*EXERCISE DETAILS*. Go to the line containing "ATOM 145 N N" in the records below and print it and every following line exactly, on through the line containing "ATOM 177 N N", then stop.

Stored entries
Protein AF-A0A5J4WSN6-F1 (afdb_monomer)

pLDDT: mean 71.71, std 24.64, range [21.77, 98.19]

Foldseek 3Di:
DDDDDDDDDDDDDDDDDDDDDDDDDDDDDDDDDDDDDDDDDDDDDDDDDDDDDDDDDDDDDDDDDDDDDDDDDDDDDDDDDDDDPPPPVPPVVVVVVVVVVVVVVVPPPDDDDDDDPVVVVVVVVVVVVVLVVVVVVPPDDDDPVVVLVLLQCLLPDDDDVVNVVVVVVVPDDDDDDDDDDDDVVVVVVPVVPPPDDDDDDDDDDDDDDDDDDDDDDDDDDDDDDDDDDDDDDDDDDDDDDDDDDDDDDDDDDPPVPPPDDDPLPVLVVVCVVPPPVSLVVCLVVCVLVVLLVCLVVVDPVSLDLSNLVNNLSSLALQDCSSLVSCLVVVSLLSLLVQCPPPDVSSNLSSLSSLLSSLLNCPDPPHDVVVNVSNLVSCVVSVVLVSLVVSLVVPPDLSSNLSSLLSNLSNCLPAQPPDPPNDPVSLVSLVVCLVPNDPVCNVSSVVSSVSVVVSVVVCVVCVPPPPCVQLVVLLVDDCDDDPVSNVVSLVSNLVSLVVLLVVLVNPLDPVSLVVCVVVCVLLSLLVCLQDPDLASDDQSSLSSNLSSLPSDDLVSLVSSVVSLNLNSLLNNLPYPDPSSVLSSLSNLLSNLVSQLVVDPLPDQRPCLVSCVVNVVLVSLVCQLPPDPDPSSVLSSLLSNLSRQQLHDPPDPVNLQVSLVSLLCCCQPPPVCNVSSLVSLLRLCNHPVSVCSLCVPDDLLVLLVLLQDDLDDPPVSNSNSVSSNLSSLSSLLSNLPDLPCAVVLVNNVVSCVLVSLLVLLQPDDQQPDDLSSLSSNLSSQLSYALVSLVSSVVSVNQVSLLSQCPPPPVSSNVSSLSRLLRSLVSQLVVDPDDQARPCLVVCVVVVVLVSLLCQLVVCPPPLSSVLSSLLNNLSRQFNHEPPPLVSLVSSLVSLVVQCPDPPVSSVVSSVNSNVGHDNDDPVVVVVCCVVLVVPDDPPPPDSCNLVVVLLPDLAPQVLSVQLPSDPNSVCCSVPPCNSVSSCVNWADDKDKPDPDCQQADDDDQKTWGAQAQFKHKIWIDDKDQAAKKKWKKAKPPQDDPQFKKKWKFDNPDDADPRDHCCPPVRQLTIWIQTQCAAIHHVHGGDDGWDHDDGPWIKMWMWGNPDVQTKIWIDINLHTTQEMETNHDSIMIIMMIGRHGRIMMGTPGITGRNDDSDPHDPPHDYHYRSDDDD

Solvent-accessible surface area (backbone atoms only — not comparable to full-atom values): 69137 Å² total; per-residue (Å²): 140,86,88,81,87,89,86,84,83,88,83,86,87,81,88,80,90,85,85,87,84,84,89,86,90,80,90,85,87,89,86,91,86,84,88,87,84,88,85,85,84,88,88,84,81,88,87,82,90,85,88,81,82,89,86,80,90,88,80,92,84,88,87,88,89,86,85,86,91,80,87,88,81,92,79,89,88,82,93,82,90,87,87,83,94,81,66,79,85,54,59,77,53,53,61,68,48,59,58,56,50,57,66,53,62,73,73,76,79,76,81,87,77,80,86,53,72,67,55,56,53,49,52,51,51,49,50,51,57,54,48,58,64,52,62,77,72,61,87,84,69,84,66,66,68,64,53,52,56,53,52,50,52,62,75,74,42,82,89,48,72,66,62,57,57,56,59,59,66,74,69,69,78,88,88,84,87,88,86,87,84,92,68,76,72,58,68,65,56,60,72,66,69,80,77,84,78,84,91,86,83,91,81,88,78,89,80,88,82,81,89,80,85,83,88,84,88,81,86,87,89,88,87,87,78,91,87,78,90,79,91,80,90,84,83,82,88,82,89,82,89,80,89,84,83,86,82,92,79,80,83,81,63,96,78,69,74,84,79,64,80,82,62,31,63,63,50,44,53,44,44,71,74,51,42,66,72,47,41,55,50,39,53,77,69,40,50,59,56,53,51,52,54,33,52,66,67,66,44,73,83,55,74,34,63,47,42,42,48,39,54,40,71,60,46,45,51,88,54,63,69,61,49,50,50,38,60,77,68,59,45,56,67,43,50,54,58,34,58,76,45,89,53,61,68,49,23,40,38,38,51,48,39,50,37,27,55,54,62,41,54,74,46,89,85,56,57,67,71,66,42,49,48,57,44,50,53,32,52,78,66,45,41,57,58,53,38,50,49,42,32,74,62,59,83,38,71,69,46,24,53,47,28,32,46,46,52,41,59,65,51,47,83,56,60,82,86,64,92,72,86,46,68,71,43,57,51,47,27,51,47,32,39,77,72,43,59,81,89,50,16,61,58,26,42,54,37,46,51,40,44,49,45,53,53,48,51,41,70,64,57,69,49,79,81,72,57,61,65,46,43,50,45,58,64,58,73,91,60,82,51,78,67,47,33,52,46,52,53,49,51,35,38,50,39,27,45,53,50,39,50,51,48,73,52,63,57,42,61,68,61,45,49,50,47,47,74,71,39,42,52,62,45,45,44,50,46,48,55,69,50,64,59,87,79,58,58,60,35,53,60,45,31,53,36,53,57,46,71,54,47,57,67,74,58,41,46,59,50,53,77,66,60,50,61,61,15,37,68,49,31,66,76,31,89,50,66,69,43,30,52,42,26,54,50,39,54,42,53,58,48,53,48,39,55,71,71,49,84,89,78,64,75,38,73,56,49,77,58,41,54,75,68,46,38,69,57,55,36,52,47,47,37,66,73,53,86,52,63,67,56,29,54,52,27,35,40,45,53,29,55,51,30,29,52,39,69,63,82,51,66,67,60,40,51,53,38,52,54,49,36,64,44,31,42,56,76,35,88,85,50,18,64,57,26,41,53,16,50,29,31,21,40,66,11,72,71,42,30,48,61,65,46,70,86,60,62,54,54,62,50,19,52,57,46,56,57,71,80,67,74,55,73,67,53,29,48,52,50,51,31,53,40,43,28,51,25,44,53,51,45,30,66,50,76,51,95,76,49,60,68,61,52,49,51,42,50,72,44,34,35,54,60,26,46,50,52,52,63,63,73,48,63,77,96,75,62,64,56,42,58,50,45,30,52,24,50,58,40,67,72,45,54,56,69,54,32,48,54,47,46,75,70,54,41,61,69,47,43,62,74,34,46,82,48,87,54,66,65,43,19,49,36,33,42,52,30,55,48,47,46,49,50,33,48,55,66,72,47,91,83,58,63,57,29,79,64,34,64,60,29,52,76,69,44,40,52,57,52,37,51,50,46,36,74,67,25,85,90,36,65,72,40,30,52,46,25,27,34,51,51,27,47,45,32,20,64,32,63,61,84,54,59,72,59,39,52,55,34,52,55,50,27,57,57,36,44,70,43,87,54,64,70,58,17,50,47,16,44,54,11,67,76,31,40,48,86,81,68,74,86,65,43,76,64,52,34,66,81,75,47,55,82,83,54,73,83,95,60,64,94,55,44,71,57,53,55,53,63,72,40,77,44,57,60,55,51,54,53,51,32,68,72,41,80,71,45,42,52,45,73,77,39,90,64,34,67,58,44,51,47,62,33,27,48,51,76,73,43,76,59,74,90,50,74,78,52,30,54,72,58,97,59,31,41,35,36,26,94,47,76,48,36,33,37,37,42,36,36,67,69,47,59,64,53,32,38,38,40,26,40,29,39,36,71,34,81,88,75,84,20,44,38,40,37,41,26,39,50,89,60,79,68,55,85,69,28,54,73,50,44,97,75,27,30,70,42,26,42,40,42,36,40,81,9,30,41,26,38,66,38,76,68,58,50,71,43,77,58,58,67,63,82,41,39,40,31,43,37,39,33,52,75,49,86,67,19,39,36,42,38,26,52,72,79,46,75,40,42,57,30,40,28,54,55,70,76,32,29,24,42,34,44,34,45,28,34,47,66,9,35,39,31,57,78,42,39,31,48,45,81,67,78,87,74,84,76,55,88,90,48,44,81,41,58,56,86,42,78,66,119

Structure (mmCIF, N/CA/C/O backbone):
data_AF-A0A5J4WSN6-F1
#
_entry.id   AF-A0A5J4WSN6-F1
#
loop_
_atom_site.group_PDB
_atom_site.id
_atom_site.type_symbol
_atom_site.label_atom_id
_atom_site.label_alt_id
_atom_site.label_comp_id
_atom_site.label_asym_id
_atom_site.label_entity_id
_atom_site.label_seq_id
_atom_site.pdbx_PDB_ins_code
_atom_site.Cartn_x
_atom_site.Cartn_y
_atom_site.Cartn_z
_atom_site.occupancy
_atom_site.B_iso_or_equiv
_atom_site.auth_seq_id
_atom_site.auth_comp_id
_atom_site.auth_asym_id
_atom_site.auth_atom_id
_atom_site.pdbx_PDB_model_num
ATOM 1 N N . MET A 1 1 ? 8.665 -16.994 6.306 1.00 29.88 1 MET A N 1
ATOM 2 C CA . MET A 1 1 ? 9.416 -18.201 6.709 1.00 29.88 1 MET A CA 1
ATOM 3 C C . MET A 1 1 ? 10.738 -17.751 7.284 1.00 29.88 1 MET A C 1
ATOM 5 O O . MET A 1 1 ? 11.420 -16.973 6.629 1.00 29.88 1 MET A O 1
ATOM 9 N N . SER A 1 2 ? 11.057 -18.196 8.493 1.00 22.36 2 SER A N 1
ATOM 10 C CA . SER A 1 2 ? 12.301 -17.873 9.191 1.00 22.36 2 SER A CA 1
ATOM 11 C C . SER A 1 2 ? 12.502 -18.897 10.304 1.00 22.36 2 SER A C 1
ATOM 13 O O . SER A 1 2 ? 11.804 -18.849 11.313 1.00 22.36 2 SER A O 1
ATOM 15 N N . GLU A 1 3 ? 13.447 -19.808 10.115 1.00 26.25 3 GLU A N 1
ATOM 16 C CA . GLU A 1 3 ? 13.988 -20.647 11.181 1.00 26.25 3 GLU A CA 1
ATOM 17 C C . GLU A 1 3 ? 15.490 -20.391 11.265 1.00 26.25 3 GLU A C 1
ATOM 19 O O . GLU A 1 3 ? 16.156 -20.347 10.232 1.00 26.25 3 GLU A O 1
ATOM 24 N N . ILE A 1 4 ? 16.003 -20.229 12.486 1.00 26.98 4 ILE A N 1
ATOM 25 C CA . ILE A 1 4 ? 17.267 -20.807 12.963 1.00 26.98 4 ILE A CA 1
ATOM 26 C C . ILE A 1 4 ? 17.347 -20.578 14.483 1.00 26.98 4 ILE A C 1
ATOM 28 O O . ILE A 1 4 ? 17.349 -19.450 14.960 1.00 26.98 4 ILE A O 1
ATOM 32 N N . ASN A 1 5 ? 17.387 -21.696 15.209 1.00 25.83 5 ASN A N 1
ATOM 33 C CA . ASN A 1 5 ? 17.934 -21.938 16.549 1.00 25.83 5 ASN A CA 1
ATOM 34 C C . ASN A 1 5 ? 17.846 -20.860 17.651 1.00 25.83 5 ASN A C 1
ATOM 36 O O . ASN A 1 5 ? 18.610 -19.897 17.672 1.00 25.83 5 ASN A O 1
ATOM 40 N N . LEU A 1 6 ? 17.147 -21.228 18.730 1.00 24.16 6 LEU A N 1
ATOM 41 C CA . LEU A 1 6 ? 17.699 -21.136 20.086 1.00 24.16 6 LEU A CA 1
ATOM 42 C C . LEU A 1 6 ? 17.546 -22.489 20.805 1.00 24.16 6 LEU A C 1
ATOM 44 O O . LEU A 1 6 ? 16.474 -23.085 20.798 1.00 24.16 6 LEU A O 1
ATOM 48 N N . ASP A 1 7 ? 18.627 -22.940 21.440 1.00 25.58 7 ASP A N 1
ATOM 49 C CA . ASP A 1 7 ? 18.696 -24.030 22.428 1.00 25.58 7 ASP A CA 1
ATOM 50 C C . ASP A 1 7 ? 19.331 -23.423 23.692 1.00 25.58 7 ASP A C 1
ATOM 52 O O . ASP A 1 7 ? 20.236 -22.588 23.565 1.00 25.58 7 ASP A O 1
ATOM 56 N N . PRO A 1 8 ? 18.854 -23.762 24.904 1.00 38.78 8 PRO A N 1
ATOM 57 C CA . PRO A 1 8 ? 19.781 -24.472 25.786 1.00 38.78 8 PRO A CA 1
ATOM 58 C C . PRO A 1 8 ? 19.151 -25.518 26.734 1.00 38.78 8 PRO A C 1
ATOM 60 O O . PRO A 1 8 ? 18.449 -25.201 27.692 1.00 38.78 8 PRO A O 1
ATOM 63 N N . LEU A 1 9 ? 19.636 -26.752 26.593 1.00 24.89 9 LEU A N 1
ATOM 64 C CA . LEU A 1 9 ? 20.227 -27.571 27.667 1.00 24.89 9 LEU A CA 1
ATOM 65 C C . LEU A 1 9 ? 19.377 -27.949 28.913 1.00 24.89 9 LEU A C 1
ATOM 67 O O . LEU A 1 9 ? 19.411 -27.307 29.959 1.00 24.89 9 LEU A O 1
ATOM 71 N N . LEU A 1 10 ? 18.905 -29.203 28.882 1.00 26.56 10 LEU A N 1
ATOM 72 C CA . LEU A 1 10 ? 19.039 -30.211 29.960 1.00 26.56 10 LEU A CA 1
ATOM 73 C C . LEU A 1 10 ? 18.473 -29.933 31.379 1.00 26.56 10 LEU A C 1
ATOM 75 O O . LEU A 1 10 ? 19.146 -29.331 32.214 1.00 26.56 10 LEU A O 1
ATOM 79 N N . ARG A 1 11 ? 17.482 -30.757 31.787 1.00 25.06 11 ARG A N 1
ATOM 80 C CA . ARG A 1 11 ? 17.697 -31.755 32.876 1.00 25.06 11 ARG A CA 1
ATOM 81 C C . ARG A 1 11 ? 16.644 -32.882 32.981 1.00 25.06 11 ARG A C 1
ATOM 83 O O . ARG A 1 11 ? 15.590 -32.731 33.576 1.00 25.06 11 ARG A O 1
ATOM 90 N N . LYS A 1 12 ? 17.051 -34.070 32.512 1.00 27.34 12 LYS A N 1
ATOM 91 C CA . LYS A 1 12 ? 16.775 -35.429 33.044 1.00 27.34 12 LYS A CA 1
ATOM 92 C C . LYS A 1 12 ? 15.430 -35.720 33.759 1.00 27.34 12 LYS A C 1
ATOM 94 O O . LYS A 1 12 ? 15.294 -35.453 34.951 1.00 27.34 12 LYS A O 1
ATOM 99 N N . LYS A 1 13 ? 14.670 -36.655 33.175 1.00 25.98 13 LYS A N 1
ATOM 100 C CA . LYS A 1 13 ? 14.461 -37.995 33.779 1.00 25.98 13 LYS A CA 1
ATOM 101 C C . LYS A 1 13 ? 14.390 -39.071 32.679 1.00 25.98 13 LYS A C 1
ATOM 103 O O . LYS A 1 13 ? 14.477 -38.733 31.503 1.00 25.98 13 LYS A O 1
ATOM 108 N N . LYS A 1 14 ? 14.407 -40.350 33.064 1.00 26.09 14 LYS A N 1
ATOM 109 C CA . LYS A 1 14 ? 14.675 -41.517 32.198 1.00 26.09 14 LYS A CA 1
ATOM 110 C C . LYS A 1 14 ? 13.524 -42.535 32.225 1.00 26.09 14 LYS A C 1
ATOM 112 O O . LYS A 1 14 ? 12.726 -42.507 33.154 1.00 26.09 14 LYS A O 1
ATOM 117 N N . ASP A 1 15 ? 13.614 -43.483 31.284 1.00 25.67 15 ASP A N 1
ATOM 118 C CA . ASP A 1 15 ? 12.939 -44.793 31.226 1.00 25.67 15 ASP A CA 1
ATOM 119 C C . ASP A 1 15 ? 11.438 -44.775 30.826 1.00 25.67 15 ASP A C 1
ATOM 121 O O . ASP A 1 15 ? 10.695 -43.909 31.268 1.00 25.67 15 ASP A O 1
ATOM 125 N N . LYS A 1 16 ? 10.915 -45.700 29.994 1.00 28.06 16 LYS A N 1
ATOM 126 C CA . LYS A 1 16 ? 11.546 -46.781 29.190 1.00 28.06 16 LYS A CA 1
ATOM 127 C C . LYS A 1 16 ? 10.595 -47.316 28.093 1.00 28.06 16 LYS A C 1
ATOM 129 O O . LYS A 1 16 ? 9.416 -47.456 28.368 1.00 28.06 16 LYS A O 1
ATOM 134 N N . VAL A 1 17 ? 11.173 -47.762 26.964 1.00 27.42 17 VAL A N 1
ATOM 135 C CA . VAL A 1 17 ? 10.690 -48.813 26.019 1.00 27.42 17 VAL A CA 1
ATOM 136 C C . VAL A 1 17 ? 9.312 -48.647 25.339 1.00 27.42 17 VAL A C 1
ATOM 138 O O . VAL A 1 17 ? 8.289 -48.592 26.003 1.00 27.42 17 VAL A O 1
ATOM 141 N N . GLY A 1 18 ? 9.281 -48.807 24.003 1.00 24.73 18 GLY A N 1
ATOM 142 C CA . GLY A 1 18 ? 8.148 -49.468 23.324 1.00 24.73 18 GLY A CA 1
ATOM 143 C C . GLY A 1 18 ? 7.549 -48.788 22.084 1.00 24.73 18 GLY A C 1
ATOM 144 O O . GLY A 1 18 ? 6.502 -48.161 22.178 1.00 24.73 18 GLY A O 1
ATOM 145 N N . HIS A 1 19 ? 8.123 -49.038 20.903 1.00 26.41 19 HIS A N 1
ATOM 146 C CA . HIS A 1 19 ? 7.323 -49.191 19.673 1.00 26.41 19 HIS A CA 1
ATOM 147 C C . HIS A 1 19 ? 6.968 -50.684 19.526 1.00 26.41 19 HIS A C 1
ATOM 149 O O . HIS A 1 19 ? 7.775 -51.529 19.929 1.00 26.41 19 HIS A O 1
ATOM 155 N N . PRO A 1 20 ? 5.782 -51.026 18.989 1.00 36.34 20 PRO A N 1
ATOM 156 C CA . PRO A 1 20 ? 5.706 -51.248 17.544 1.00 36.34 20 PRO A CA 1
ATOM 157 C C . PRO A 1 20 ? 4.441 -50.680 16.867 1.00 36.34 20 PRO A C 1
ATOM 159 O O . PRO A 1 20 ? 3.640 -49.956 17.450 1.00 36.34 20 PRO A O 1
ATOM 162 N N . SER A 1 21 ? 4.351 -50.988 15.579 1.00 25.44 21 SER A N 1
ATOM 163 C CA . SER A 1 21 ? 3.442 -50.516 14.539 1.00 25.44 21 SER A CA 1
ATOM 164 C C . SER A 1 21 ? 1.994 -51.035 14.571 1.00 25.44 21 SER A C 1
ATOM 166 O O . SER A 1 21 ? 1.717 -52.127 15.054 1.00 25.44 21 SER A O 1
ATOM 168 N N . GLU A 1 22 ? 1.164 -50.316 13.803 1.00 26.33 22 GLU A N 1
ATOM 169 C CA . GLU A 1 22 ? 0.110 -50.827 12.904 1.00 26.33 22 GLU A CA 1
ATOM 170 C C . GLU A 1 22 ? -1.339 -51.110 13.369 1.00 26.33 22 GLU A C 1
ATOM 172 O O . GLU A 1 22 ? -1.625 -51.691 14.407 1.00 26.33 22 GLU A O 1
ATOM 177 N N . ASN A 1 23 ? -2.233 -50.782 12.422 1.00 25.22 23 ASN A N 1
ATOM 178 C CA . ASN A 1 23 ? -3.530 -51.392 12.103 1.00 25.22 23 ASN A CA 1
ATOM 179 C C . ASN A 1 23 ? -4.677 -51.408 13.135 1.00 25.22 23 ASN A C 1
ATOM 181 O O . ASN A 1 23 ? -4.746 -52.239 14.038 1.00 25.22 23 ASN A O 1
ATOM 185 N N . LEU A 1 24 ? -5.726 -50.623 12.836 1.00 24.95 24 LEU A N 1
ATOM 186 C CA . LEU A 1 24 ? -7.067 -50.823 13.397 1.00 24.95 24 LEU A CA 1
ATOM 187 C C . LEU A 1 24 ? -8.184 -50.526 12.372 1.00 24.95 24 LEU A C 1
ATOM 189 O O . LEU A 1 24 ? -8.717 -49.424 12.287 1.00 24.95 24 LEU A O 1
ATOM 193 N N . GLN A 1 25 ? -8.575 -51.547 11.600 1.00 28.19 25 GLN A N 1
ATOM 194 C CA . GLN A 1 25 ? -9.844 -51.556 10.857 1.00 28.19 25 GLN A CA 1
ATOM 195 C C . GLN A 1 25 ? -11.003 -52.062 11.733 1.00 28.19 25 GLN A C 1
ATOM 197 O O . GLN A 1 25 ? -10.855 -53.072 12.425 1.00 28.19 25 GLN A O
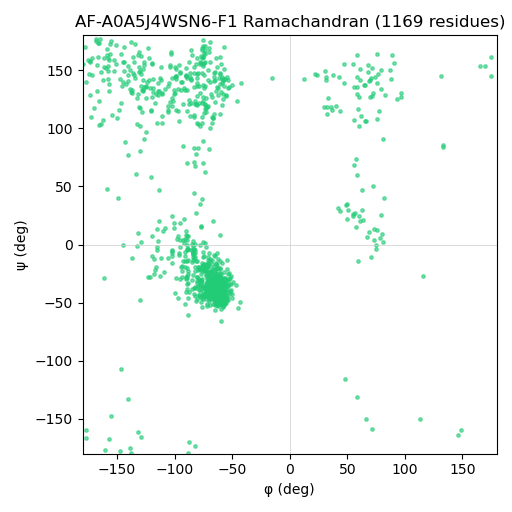 1
ATOM 202 N N . LYS A 1 26 ? -12.196 -51.467 11.576 1.00 28.02 26 LYS A N 1
ATOM 203 C CA . LYS A 1 26 ? -13.536 -52.096 11.705 1.00 28.02 26 LYS A CA 1
ATOM 204 C C . LYS A 1 26 ? -14.578 -51.134 11.084 1.00 28.02 26 LYS A C 1
ATOM 206 O O . LYS A 1 26 ? -14.473 -49.938 11.302 1.00 28.02 26 LYS A O 1
ATOM 211 N N . LYS A 1 27 ? -15.390 -51.552 10.092 1.00 29.20 27 LYS A N 1
ATOM 212 C CA . LYS A 1 27 ? -16.681 -52.300 10.179 1.00 29.20 27 LYS A CA 1
ATOM 213 C C . LYS A 1 27 ? -17.825 -51.445 10.768 1.00 29.20 27 LYS A C 1
ATOM 215 O O . LYS A 1 27 ? -17.562 -50.708 11.700 1.00 29.20 27 LYS A O 1
ATOM 220 N N . GLN A 1 28 ? -19.097 -51.490 10.340 1.00 25.22 28 GLN A N 1
ATOM 221 C CA . GLN A 1 28 ? -19.889 -52.211 9.303 1.00 25.22 28 GLN A CA 1
ATOM 222 C C . GLN A 1 28 ? -20.956 -51.203 8.779 1.00 25.22 28 GLN A C 1
ATOM 224 O O . GLN A 1 28 ? -21.284 -50.272 9.500 1.00 25.22 28 GLN A O 1
ATOM 229 N N . LYS A 1 29 ? -21.471 -51.175 7.540 1.00 27.22 29 LYS A N 1
ATOM 230 C CA . LYS A 1 29 ? -22.154 -52.155 6.658 1.00 27.22 29 LYS A CA 1
ATOM 231 C C . LYS A 1 29 ? -23.549 -52.665 7.112 1.00 27.22 29 LYS A C 1
ATOM 233 O O . LYS A 1 29 ? -23.630 -53.614 7.878 1.00 27.22 29 LYS A O 1
ATOM 238 N N . ILE A 1 30 ? -24.576 -52.151 6.411 1.00 27.41 30 ILE A N 1
ATOM 239 C CA . ILE A 1 30 ? -25.902 -52.740 6.082 1.00 27.41 30 ILE A CA 1
ATOM 240 C C . ILE A 1 30 ? -27.004 -52.723 7.157 1.00 27.41 30 ILE A C 1
ATOM 242 O O . ILE A 1 30 ? -26.831 -53.205 8.268 1.00 27.41 30 ILE A O 1
ATOM 246 N N . ASN A 1 31 ? -28.203 -52.316 6.716 1.00 23.38 31 ASN A N 1
ATOM 247 C CA . ASN A 1 31 ? -29.488 -52.799 7.226 1.00 23.38 31 ASN A CA 1
ATOM 248 C C . ASN A 1 31 ? -30.433 -53.048 6.021 1.00 23.38 31 ASN A C 1
ATOM 250 O O . ASN A 1 31 ? -30.463 -52.214 5.115 1.00 23.38 31 ASN A O 1
ATOM 254 N N . LYS A 1 32 ? -31.129 -54.198 5.942 1.00 28.86 32 LYS A N 1
ATOM 255 C CA . LYS A 1 32 ? -32.035 -54.562 4.817 1.00 28.86 32 LYS A CA 1
ATOM 256 C C . LYS A 1 32 ? -32.948 -55.761 5.152 1.00 28.86 32 LYS A C 1
ATOM 258 O O . LYS A 1 32 ? -32.493 -56.897 5.069 1.00 28.86 32 LYS A O 1
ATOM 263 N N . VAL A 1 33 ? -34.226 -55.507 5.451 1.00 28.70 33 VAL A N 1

*OUTPUT OF THE TASK*.
ATOM 145 N N . HIS A 1 19 ? 8.123 -49.038 20.903 1.00 26.41 19 HIS A N 1
ATOM 146 C CA . HIS A 1 19 ? 7.323 -49.191 19.673 1.00 26.41 19 HIS A CA 1
ATOM 147 C C . HIS A 1 19 ? 6.968 -50.684 19.526 1.00 26.41 19 HIS A C 1
ATOM 149 O O . HIS A 1 19 ? 7.775 -51.529 19.929 1.00 26.41 19 HIS A O 1
ATOM 155 N N . PRO A 1 20 ? 5.782 -51.026 18.989 1.00 36.34 20 PRO A N 1
ATOM 156 C CA . PRO A 1 20 ? 5.706 -51.248 17.544 1.00 36.34 20 PRO A CA 1
ATOM 157 C C . PRO A 1 20 ? 4.441 -50.680 16.867 1.00 36.34 20 PRO A C 1
ATOM 159 O O . PRO A 1 20 ? 3.640 -49.956 17.450 1.00 36.34 20 PRO A O 1
ATOM 162 N N . SER A 1 21 ? 4.351 -50.988 15.579 1.00 25.44 21 SER A N 1
ATOM 163 C CA . SER A 1 21 ? 3.442 -50.516 14.539 1.00 25.44 21 SER A CA 1
ATOM 164 C C . SER A 1 21 ? 1.994 -51.035 14.571 1.00 25.44 21 SER A C 1
ATOM 166 O O . SER A 1 21 ? 1.717 -52.127 15.054 1.00 25.44 21 SER A O 1
ATOM 168 N N . GLU A 1 22 ? 1.164 -50.316 13.803 1.00 26.33 22 GLU A N 1
ATOM 169 C CA . GLU A 1 22 ? 0.110 -50.827 12.904 1.00 26.33 22 GLU A CA 1
ATOM 170 C C . GLU A 1 22 ? -1.339 -51.110 13.369 1.00 26.33 22 GLU A C 1
ATOM 172 O O . GLU A 1 22 ? -1.625 -51.691 14.407 1.00 26.33 22 GLU A O 1
ATOM 177 N N . ASN A 1 23 ? -2.233 -50.782 12.422 1.00 25.22 23 ASN A N 1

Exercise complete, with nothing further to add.